### Activity
Set down, word for word, every line of the listing below, starting with the one that contains "ATOM 128 C CA" and ending with the final line. Include nothing else.

Available data section start

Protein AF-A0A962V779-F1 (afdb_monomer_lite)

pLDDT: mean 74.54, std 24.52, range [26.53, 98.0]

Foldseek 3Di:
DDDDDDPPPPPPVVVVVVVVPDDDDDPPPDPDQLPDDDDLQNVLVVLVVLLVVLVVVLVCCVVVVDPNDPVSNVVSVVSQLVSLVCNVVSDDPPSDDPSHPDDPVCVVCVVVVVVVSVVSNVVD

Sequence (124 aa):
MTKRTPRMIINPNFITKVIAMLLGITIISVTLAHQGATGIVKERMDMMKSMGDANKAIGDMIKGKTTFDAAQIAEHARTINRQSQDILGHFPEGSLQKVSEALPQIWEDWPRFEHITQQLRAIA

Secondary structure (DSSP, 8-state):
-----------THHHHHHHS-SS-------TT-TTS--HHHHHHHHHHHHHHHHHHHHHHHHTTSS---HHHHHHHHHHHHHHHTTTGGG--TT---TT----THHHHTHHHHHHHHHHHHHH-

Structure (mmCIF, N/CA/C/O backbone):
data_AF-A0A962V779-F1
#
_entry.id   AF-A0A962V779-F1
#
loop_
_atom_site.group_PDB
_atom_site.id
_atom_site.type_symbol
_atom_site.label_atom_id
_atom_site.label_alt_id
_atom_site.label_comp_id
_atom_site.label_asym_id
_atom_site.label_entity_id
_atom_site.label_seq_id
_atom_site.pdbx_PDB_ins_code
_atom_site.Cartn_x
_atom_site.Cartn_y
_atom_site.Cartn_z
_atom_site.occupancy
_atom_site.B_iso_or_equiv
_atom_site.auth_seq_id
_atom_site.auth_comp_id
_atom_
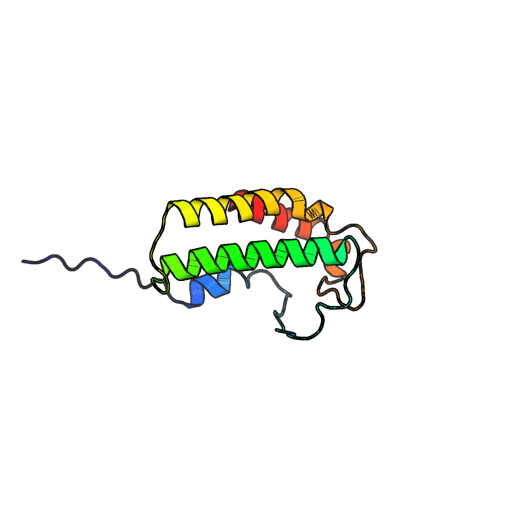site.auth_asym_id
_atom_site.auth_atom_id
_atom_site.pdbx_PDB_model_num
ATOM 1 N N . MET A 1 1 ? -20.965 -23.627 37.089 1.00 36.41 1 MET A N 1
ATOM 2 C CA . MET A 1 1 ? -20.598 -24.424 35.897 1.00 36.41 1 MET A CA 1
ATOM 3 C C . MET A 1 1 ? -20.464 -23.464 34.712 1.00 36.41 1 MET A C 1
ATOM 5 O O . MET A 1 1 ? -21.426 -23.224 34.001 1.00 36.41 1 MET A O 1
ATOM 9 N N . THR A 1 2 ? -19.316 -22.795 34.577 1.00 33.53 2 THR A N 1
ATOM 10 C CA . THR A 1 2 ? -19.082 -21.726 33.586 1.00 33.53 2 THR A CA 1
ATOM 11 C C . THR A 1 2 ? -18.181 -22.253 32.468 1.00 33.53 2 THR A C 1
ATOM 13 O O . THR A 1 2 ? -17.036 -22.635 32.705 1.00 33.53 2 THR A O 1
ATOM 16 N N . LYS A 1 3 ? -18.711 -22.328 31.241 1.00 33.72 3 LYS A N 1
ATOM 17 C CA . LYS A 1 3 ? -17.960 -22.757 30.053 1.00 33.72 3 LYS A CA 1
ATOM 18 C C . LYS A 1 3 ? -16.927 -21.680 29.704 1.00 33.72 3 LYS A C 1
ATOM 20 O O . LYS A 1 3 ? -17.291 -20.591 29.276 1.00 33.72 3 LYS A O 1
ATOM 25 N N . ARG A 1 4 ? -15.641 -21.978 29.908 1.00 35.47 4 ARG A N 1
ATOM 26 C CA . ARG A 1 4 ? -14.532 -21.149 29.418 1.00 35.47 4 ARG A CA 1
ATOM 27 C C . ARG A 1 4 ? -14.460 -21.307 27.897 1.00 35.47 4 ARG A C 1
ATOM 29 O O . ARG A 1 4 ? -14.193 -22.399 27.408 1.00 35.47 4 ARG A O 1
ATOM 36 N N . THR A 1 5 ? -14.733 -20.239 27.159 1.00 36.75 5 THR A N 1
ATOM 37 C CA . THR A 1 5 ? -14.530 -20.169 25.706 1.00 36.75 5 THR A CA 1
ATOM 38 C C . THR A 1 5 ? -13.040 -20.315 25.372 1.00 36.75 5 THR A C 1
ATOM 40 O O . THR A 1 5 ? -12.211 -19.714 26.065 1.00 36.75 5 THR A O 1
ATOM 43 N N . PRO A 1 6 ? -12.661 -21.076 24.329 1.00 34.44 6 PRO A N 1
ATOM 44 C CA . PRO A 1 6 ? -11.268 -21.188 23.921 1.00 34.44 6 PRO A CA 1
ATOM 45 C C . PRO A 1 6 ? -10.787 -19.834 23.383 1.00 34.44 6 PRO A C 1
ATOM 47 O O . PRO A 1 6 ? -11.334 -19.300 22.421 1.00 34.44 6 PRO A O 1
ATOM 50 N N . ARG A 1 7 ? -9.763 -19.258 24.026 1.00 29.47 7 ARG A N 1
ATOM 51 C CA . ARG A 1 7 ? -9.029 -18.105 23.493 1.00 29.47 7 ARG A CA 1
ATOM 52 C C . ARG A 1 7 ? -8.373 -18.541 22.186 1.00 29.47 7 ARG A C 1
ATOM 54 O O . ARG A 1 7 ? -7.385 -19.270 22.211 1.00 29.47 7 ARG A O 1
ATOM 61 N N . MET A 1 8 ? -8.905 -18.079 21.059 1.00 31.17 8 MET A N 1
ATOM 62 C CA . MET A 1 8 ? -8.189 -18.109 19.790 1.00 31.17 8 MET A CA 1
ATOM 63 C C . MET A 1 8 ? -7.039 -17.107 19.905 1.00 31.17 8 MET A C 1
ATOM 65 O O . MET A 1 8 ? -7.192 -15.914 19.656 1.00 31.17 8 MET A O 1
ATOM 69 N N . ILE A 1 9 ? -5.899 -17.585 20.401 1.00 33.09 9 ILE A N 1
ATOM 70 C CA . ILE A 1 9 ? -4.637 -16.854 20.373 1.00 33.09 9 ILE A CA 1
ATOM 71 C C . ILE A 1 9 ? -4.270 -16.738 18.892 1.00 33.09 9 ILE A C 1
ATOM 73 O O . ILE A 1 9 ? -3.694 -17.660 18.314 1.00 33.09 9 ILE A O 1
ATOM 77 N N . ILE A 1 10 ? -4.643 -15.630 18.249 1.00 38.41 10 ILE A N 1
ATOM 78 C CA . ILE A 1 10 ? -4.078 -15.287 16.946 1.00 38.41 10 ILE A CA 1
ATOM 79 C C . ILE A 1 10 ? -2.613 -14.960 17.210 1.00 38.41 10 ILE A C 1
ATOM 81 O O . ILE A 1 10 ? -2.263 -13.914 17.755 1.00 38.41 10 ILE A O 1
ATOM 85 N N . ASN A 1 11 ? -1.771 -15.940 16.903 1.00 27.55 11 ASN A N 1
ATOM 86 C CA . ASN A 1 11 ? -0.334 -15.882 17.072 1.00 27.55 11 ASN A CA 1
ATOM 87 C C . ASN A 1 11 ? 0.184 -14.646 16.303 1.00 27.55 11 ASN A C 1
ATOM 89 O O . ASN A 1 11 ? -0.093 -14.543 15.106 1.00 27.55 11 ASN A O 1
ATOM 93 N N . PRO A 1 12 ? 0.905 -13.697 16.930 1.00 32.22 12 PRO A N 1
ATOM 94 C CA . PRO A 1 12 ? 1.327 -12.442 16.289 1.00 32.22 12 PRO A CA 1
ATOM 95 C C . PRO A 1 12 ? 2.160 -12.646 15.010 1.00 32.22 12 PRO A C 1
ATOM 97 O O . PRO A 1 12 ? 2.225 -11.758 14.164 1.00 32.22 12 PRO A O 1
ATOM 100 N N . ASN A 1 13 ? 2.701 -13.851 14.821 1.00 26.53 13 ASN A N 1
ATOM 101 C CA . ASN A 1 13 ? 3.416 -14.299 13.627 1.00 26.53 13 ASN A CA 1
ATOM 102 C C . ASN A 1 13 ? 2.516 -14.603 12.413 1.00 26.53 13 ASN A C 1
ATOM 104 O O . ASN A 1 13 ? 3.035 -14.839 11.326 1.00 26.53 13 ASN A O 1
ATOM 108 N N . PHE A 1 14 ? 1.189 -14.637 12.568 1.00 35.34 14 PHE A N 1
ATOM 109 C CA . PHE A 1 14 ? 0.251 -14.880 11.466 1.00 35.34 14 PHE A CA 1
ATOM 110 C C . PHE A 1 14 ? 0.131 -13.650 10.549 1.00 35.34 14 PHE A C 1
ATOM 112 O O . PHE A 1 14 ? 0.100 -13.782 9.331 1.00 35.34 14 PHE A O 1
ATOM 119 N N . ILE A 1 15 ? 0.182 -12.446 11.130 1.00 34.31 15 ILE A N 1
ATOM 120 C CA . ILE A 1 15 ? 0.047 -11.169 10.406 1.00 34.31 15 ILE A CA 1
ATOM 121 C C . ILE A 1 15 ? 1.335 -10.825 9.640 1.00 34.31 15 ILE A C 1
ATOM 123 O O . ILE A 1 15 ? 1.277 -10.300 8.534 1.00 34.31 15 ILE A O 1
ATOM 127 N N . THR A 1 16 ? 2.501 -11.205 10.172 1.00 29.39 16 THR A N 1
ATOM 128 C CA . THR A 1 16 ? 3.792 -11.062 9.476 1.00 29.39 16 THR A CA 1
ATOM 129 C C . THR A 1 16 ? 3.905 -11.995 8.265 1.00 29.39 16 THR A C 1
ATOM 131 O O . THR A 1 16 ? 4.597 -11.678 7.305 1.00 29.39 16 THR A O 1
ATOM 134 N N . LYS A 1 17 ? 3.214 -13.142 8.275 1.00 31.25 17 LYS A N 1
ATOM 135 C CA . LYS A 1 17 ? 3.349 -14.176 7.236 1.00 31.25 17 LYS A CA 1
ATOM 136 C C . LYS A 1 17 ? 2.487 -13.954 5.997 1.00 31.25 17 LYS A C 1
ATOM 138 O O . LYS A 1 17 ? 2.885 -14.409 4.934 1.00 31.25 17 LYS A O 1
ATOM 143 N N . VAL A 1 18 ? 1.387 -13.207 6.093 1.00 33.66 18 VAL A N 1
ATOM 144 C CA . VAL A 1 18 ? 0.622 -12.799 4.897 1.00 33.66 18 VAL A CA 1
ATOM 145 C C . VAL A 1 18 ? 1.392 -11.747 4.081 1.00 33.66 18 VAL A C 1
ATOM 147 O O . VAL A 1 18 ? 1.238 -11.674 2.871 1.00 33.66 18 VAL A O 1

Available data section end

### Reply
ATOM 128 C CA . THR A 1 16 ? 3.792 -11.062 9.476 1.00 29.39 16 THR A CA 1
ATOM 129 C C . THR A 1 16 ? 3.905 -11.995 8.265 1.00 29.39 16 THR A C 1
ATOM 131 O O . THR A 1 16 ? 4.597 -11.678 7.305 1.00 29.39 16 THR A O 1
ATOM 134 N N . LYS A 1 17 ? 3.214 -13.142 8.275 1.00 31.25 17 LYS A N 1
ATOM 135 C CA . LYS A 1 17 ? 3.349 -14.176 7.236 1.00 31.25 17 LYS A CA 1
ATOM 136 C C . LYS A 1 17 ? 2.487 -13.954 5.997 1.00 31.25 17 LYS A C 1
ATOM 138 O O . LYS A 1 17 ? 2.885 -14.409 4.934 1.00 31.25 17 LYS A O 1
ATOM 143 N N . VAL A 1 18 ? 1.387 -13.207 6.093 1.00 33.66 18 VAL A N 1
ATOM 144 C CA . VAL A 1 18 ? 0.622 -12.799 4.897 1.00 33.66 18 VAL A CA 1
ATOM 145 C C . VAL A 1 18 ? 1.392 -11.747 4.081 1.00 33.66 18 VAL A C 1
ATOM 147 O O . VAL A 1 18 ? 1.238 -11.674 2.871 1.00 33.66 18 VAL A O 1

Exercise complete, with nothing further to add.